Workshop on Statistical and Shape-Based Image Analysis With Applications in Medicine

July 10-12, 2019,

Room 202, Astro-Mathematics Building, National Taiwan University

News

About the Workshop

Please join us for our inaugural MARCH workshop, an exciting 3-day event on statistical shape analysis and modeling. The workshop includes a full day course on statistical shape modeling from Marcel Lüthi and Ghazi Boubabene from the Graphics Vision Research Group at the University of Basel. They and other distinguished speakers will lead lectures and topical breakout sessions for participant teams throughout the event.

Statistical shape modeling has been a fundamental workhorse of medical image processing for decades. The fundamental idea is simple: build models that parameterize the shape of an object of interest (e.g., an organ, or bone) and leverage appropriate optimization techniques to fit an individual object. Shape modeling is essential in research and clinical practice. In this workshop, we will hear from leaders across the world who are developing the next generation of shape modeling tools and applying them to problems like tracking organ motion and neurodegenerative diseases, image analysis, surgical planning, implant design, and minimally-invasive surgery. A particular thread of the workshop will be practical short course sessions in which attendees will have the opportunity to learn first hand from our speakers, leveraging open source software to accomplish real-world shape-based modeling tasks with medical imaging data.

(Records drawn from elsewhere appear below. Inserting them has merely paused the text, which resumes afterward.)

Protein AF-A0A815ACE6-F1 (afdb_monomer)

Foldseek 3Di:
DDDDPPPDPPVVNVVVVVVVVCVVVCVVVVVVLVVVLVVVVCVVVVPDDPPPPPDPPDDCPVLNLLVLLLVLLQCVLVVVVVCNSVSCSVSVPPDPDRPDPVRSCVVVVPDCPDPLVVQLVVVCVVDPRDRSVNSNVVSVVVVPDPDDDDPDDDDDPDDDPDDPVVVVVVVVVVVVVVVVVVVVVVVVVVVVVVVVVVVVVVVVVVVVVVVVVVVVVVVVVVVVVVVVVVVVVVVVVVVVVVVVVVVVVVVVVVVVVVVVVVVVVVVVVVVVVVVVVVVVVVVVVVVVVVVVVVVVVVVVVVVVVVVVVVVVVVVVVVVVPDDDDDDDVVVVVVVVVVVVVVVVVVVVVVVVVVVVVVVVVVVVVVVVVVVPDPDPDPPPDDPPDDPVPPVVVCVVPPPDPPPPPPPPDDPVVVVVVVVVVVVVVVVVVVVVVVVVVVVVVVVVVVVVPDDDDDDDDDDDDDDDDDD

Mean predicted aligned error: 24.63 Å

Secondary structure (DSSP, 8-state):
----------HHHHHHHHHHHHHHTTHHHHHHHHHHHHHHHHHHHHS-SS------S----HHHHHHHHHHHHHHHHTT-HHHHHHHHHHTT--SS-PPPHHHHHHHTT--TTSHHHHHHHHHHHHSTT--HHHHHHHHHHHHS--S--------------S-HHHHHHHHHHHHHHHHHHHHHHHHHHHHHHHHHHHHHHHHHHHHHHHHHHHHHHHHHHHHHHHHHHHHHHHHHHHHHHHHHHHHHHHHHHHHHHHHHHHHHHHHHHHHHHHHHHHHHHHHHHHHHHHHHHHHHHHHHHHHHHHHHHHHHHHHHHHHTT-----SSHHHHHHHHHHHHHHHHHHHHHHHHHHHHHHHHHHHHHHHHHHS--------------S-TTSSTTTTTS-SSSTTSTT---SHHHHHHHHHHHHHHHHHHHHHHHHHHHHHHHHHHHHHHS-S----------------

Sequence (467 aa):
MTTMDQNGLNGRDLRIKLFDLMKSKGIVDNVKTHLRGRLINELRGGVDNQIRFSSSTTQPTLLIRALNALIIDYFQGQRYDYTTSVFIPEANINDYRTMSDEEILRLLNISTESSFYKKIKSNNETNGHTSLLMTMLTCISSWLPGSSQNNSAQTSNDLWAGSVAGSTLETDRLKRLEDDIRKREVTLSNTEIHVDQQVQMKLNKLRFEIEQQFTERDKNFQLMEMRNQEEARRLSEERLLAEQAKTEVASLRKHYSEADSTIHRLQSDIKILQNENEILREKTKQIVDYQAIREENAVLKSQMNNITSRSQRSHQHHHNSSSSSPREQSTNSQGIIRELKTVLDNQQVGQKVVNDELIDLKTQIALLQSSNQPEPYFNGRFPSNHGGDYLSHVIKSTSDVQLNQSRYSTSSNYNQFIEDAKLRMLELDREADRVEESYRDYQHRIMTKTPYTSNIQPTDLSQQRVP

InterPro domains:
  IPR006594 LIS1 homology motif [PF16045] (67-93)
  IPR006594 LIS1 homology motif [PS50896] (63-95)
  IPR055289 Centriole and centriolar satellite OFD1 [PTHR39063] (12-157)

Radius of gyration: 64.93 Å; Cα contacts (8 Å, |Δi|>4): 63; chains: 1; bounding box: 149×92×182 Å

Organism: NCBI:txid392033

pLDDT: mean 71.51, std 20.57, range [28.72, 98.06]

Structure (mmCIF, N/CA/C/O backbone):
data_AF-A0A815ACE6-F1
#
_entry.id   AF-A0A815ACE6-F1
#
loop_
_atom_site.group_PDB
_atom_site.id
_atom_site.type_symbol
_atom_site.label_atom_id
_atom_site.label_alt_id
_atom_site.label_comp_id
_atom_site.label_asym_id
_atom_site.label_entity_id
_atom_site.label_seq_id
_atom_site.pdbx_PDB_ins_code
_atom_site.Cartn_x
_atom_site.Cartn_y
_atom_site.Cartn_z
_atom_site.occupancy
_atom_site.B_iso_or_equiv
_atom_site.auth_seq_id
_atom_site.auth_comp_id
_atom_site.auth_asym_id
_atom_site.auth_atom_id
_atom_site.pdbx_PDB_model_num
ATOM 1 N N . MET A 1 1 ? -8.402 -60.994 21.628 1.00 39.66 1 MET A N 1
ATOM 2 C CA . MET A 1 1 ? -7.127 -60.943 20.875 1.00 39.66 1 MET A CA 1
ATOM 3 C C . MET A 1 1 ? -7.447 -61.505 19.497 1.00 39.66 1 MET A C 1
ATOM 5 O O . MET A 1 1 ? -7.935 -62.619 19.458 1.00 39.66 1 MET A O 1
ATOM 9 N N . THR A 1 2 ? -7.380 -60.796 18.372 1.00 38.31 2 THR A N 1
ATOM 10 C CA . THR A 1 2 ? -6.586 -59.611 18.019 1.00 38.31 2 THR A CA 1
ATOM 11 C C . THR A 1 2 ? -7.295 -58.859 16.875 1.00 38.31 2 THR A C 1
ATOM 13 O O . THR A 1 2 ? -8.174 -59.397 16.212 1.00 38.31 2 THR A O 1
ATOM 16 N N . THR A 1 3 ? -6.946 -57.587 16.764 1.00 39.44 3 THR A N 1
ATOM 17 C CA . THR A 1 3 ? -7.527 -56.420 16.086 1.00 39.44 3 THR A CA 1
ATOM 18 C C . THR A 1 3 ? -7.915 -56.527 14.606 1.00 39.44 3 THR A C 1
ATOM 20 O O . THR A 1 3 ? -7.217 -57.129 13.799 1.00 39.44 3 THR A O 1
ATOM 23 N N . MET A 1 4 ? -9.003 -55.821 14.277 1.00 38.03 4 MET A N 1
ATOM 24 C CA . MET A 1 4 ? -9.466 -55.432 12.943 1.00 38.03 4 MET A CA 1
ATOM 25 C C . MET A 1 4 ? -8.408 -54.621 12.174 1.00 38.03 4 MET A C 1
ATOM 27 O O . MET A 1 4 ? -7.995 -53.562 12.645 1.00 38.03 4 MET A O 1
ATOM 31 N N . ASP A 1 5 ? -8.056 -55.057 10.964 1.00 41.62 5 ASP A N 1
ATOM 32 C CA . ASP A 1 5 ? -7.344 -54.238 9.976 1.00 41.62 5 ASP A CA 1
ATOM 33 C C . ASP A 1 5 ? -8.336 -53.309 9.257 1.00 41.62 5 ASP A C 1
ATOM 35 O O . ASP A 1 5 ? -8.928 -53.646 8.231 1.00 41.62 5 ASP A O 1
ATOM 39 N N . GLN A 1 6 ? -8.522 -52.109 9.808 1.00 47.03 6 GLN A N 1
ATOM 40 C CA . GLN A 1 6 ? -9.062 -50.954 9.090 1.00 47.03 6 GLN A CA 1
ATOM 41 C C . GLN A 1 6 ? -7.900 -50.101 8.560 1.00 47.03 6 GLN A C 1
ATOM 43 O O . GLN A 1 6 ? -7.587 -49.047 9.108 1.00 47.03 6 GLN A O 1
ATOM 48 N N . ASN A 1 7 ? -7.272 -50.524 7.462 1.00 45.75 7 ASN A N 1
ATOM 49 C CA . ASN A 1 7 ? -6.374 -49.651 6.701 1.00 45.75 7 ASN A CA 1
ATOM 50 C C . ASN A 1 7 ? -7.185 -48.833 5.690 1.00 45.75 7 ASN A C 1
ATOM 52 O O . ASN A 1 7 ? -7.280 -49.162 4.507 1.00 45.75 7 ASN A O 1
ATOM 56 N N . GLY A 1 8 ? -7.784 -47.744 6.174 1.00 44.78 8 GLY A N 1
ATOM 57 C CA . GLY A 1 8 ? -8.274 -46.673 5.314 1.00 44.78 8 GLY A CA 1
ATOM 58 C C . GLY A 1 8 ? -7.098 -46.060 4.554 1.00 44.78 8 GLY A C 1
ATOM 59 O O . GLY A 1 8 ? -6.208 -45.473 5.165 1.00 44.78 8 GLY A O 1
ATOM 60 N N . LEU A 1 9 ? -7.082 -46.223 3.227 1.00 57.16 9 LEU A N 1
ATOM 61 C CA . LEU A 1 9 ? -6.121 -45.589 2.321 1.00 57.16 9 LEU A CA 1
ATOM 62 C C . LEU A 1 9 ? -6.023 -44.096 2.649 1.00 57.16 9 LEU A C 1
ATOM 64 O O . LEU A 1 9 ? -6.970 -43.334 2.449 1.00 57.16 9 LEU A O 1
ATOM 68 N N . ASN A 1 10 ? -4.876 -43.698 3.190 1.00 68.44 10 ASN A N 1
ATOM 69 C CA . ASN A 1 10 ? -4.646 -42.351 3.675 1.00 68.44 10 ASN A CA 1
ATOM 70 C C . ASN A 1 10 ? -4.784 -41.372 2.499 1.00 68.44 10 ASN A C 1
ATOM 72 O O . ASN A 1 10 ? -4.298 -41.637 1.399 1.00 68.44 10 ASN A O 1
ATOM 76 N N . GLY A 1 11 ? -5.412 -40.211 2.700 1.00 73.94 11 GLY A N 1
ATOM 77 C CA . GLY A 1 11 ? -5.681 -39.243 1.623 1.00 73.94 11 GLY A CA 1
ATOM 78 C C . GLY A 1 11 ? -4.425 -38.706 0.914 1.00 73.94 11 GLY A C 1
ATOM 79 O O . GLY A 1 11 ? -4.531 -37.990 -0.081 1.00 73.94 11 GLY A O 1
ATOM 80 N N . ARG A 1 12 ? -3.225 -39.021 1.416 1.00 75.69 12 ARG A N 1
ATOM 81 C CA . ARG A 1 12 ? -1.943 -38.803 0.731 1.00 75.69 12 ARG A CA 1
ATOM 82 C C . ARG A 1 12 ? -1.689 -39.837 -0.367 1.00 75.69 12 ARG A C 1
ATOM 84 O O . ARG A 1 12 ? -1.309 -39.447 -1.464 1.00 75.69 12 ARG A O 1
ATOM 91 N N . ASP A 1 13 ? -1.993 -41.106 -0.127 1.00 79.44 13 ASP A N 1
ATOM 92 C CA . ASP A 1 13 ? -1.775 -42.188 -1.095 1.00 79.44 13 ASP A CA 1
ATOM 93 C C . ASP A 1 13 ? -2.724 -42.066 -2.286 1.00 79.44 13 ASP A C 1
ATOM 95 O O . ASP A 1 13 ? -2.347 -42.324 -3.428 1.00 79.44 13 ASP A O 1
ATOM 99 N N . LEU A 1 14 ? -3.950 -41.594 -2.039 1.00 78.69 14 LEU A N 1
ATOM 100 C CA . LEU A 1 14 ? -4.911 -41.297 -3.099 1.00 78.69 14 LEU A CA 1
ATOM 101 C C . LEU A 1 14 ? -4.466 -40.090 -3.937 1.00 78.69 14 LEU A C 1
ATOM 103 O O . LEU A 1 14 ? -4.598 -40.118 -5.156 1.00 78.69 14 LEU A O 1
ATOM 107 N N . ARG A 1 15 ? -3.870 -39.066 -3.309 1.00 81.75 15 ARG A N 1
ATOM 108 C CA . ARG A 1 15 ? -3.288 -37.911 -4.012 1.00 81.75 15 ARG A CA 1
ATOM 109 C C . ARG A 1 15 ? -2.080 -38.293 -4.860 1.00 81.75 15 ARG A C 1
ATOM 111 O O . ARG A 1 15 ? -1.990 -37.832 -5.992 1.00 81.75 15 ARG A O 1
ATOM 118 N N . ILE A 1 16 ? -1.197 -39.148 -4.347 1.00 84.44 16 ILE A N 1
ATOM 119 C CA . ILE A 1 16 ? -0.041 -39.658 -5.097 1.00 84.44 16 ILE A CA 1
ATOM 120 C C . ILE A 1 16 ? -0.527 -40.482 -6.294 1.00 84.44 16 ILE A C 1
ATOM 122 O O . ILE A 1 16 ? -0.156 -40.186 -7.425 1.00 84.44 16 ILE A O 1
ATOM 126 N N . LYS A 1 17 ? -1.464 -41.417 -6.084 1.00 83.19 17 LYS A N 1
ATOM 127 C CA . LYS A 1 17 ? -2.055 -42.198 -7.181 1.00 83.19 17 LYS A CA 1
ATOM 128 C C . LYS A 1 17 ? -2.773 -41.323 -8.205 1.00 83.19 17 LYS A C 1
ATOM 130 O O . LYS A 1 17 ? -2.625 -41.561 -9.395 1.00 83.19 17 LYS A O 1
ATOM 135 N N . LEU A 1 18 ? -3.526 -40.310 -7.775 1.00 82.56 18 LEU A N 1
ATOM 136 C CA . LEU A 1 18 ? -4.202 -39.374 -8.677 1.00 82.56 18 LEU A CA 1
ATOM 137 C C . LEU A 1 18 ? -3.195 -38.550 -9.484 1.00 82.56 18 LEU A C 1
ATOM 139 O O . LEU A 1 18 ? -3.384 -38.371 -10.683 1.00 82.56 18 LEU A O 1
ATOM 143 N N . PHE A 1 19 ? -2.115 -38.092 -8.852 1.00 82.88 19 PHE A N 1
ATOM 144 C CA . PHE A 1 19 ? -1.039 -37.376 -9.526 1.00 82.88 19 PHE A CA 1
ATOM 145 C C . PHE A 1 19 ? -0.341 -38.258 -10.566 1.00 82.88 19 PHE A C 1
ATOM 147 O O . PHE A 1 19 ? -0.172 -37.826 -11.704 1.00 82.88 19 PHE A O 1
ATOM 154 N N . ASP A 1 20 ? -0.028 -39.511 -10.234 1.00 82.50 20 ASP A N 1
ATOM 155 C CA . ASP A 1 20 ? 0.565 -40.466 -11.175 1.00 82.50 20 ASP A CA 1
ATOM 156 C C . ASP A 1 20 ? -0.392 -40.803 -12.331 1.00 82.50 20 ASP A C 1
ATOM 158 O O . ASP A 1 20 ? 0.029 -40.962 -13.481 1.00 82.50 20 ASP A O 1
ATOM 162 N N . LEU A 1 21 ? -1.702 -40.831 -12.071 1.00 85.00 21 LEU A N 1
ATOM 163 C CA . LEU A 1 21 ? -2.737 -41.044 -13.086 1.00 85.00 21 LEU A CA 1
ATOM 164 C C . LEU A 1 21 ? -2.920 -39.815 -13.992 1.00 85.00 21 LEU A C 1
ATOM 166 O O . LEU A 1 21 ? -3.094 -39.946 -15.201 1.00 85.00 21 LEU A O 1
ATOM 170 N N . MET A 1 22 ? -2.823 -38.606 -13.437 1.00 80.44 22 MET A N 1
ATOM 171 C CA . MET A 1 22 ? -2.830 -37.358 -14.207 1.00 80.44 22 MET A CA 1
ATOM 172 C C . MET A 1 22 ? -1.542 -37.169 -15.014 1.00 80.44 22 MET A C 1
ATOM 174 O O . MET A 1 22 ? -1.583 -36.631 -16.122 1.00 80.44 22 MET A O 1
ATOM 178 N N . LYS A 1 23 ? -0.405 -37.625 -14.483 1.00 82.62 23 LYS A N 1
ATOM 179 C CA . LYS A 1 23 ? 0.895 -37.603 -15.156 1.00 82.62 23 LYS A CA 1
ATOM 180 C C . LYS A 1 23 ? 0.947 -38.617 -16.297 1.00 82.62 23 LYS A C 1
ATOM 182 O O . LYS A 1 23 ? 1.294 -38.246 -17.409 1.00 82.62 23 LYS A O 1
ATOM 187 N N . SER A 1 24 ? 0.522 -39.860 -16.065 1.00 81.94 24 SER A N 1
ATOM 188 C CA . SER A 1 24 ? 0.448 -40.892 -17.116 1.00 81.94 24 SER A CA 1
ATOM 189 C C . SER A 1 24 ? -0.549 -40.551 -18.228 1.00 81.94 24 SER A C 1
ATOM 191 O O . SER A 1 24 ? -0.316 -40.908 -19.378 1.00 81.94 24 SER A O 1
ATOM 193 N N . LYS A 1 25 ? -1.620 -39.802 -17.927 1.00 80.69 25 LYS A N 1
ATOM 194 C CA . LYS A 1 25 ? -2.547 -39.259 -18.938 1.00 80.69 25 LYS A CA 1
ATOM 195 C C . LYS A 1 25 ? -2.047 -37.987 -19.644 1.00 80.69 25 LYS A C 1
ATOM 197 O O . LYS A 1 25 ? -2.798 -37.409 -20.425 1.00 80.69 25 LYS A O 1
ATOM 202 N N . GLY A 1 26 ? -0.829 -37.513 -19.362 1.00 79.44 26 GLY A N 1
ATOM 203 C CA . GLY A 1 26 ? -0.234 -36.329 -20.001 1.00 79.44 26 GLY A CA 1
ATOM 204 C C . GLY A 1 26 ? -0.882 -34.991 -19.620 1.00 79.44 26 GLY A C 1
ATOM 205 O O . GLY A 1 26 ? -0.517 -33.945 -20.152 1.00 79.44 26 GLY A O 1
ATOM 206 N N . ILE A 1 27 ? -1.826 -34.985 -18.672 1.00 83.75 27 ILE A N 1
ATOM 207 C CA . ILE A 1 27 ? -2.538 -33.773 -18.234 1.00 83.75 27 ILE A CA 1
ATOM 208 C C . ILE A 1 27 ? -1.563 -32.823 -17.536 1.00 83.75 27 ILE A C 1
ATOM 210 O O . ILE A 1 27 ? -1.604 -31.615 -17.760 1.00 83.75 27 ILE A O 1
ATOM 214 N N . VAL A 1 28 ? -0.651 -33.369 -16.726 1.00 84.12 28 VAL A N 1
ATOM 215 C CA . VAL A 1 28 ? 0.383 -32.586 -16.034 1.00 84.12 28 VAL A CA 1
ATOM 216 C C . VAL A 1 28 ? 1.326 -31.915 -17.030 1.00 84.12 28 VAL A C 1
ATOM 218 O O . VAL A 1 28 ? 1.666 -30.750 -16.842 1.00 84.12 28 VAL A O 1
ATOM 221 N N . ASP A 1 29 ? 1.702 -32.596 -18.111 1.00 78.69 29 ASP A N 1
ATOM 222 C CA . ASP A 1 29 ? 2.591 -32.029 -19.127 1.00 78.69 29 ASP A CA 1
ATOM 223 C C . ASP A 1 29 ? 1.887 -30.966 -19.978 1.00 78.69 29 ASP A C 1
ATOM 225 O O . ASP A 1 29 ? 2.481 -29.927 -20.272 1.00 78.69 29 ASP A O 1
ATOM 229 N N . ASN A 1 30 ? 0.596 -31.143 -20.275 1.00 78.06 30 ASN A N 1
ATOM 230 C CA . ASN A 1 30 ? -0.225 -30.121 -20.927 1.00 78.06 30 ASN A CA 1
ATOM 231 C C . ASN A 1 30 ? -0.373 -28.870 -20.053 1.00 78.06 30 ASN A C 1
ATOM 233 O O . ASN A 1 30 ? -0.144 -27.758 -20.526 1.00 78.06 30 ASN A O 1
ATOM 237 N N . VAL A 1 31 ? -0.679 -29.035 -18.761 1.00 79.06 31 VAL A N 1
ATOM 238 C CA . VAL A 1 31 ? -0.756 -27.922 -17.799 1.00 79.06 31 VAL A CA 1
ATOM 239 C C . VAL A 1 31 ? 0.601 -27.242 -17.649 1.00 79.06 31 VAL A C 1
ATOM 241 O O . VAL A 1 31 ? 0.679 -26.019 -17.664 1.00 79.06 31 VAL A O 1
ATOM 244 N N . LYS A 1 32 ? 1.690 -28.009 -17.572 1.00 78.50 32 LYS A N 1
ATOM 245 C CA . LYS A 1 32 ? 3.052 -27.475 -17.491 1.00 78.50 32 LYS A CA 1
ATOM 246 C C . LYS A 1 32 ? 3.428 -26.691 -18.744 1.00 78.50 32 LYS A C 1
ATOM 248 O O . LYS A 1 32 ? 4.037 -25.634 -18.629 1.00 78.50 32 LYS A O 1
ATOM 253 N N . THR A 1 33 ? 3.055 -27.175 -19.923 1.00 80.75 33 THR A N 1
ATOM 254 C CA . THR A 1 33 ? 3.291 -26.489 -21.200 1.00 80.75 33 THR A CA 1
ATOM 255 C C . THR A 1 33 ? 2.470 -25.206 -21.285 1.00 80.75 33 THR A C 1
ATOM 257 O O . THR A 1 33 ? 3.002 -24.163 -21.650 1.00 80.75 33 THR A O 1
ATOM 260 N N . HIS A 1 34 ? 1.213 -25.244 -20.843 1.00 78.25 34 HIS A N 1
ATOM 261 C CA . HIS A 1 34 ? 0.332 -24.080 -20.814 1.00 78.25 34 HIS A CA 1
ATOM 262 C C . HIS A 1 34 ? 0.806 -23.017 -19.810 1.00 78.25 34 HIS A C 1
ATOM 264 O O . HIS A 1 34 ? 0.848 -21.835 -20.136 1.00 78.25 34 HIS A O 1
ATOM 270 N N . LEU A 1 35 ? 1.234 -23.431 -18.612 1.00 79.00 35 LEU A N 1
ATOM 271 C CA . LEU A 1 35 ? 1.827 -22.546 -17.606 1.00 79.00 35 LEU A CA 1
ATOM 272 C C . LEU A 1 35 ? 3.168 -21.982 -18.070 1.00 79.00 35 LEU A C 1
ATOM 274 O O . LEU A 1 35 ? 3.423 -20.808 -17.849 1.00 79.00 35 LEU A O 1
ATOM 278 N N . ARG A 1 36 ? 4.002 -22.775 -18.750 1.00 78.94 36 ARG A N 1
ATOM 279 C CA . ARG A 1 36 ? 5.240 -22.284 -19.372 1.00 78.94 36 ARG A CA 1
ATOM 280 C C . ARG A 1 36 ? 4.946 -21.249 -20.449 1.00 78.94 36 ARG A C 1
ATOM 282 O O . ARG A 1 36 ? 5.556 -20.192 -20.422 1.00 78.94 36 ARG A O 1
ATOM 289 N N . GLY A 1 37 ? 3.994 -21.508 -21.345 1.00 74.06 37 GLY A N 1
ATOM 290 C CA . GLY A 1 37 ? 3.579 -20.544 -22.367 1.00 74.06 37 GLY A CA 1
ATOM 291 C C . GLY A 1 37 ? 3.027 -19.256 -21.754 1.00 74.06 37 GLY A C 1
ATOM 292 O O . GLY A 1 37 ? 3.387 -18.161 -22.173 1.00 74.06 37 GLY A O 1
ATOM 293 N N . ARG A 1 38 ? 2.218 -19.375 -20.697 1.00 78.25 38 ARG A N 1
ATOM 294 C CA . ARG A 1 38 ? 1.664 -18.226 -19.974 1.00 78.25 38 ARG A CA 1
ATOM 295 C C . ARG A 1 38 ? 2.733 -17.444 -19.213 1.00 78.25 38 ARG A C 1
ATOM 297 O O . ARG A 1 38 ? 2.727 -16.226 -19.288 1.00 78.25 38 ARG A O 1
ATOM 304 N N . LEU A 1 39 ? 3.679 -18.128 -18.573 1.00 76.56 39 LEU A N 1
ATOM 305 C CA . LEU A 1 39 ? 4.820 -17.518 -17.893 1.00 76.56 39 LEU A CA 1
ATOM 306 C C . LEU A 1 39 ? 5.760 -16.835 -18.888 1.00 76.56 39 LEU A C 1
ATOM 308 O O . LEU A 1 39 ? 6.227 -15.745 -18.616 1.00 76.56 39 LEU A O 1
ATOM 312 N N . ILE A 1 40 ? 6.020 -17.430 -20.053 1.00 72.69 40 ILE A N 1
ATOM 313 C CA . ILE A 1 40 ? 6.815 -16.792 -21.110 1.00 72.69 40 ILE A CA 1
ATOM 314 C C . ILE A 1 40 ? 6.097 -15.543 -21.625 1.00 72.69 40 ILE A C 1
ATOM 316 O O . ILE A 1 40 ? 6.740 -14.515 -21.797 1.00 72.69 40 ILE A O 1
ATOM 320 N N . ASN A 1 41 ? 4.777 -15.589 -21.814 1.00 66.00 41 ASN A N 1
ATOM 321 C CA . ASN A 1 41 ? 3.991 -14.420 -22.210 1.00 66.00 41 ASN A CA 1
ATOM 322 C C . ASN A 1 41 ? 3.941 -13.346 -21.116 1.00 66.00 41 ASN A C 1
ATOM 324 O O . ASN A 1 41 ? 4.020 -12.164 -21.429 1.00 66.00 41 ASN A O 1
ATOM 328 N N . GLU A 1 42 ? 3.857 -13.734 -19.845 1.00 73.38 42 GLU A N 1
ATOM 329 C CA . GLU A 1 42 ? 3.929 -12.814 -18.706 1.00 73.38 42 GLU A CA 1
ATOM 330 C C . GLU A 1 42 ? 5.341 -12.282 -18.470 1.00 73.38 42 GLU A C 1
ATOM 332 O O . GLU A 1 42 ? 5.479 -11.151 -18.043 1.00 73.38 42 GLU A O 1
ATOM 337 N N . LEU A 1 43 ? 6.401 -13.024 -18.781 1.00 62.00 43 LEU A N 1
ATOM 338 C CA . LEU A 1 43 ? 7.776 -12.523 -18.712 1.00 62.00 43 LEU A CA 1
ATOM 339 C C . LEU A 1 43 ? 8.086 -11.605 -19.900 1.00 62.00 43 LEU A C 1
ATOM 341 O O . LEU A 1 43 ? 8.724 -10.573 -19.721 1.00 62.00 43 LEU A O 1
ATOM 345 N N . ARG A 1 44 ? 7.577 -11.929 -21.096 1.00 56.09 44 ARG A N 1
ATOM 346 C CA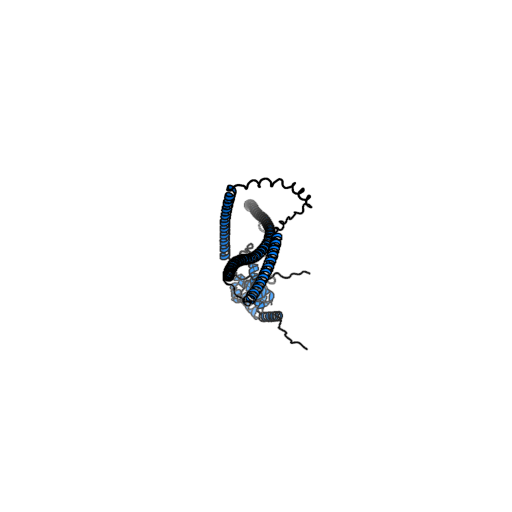 . ARG A 1 44 ? 7.657 -11.072 -22.291 1.00 56.09 44 ARG A CA 1
ATOM 347 C C . ARG A 1 44 ? 6.767 -9.829 -22.191 1.00 56.09 44 ARG A C 1
ATOM 349 O O . ARG A 1 44 ? 7.097 -8.816 -22.787 1.00 56.09 44 ARG A O 1
ATOM 356 N N . GLY A 1 45 ? 5.652 -9.900 -21.461 1.00 50.28 45 GLY A N 1
ATOM 357 C CA . GLY A 1 45 ? 4.727 -8.783 -21.229 1.00 50.28 45 GLY A CA 1
ATOM 358 C C . GLY A 1 45 ? 4.899 -8.066 -19.883 1.00 50.28 45 GLY A C 1
ATOM 359 O O . GLY A 1 45 ? 4.330 -6.997 -19.687 1.00 50.28 45 GLY A O 1
ATOM 360 N N . GLY A 1 46 ? 5.659 -8.641 -18.950 1.00 44.59 46 GLY A N 1
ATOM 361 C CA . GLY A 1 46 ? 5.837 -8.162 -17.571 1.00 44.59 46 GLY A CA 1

During the event, participant teams will have the opportunity to present their own work during social forums to support team formation for the rest of the MARCH program, and be paired with faculty mentors who will work with them throughout the year.

Schedule

July 10, 2019 (Wed)

[Opening Ceremony]

  • 9:15-9:30 Opening Ceremony

[Short Course]

  • 9:30-12:30 Statistical Shape Modelling - Computing the Human Anatomy (Marcel Luethi and Ghazi Bouabene)

[Group Photo & Lunch Time]

  • 12:30-14:00

[Short Course]

  • 14:00-17:00 Statistical Shape Modelling - Computing the Human Anatomy (Marcel Luethi and Ghazi Bouabene)

[Tea Time]

  • 17:00-18:00 Ice-Breaking Tea Time

July 11, 2019 (Thu)

[Talks]

  • 9:30-10:20 Analyzing the Changing Anatomy: Anatomical Regression Analysis (Sarang Joshi)

  • 10:30-11:20 Open Source Shape Analysis (Jared Vicory)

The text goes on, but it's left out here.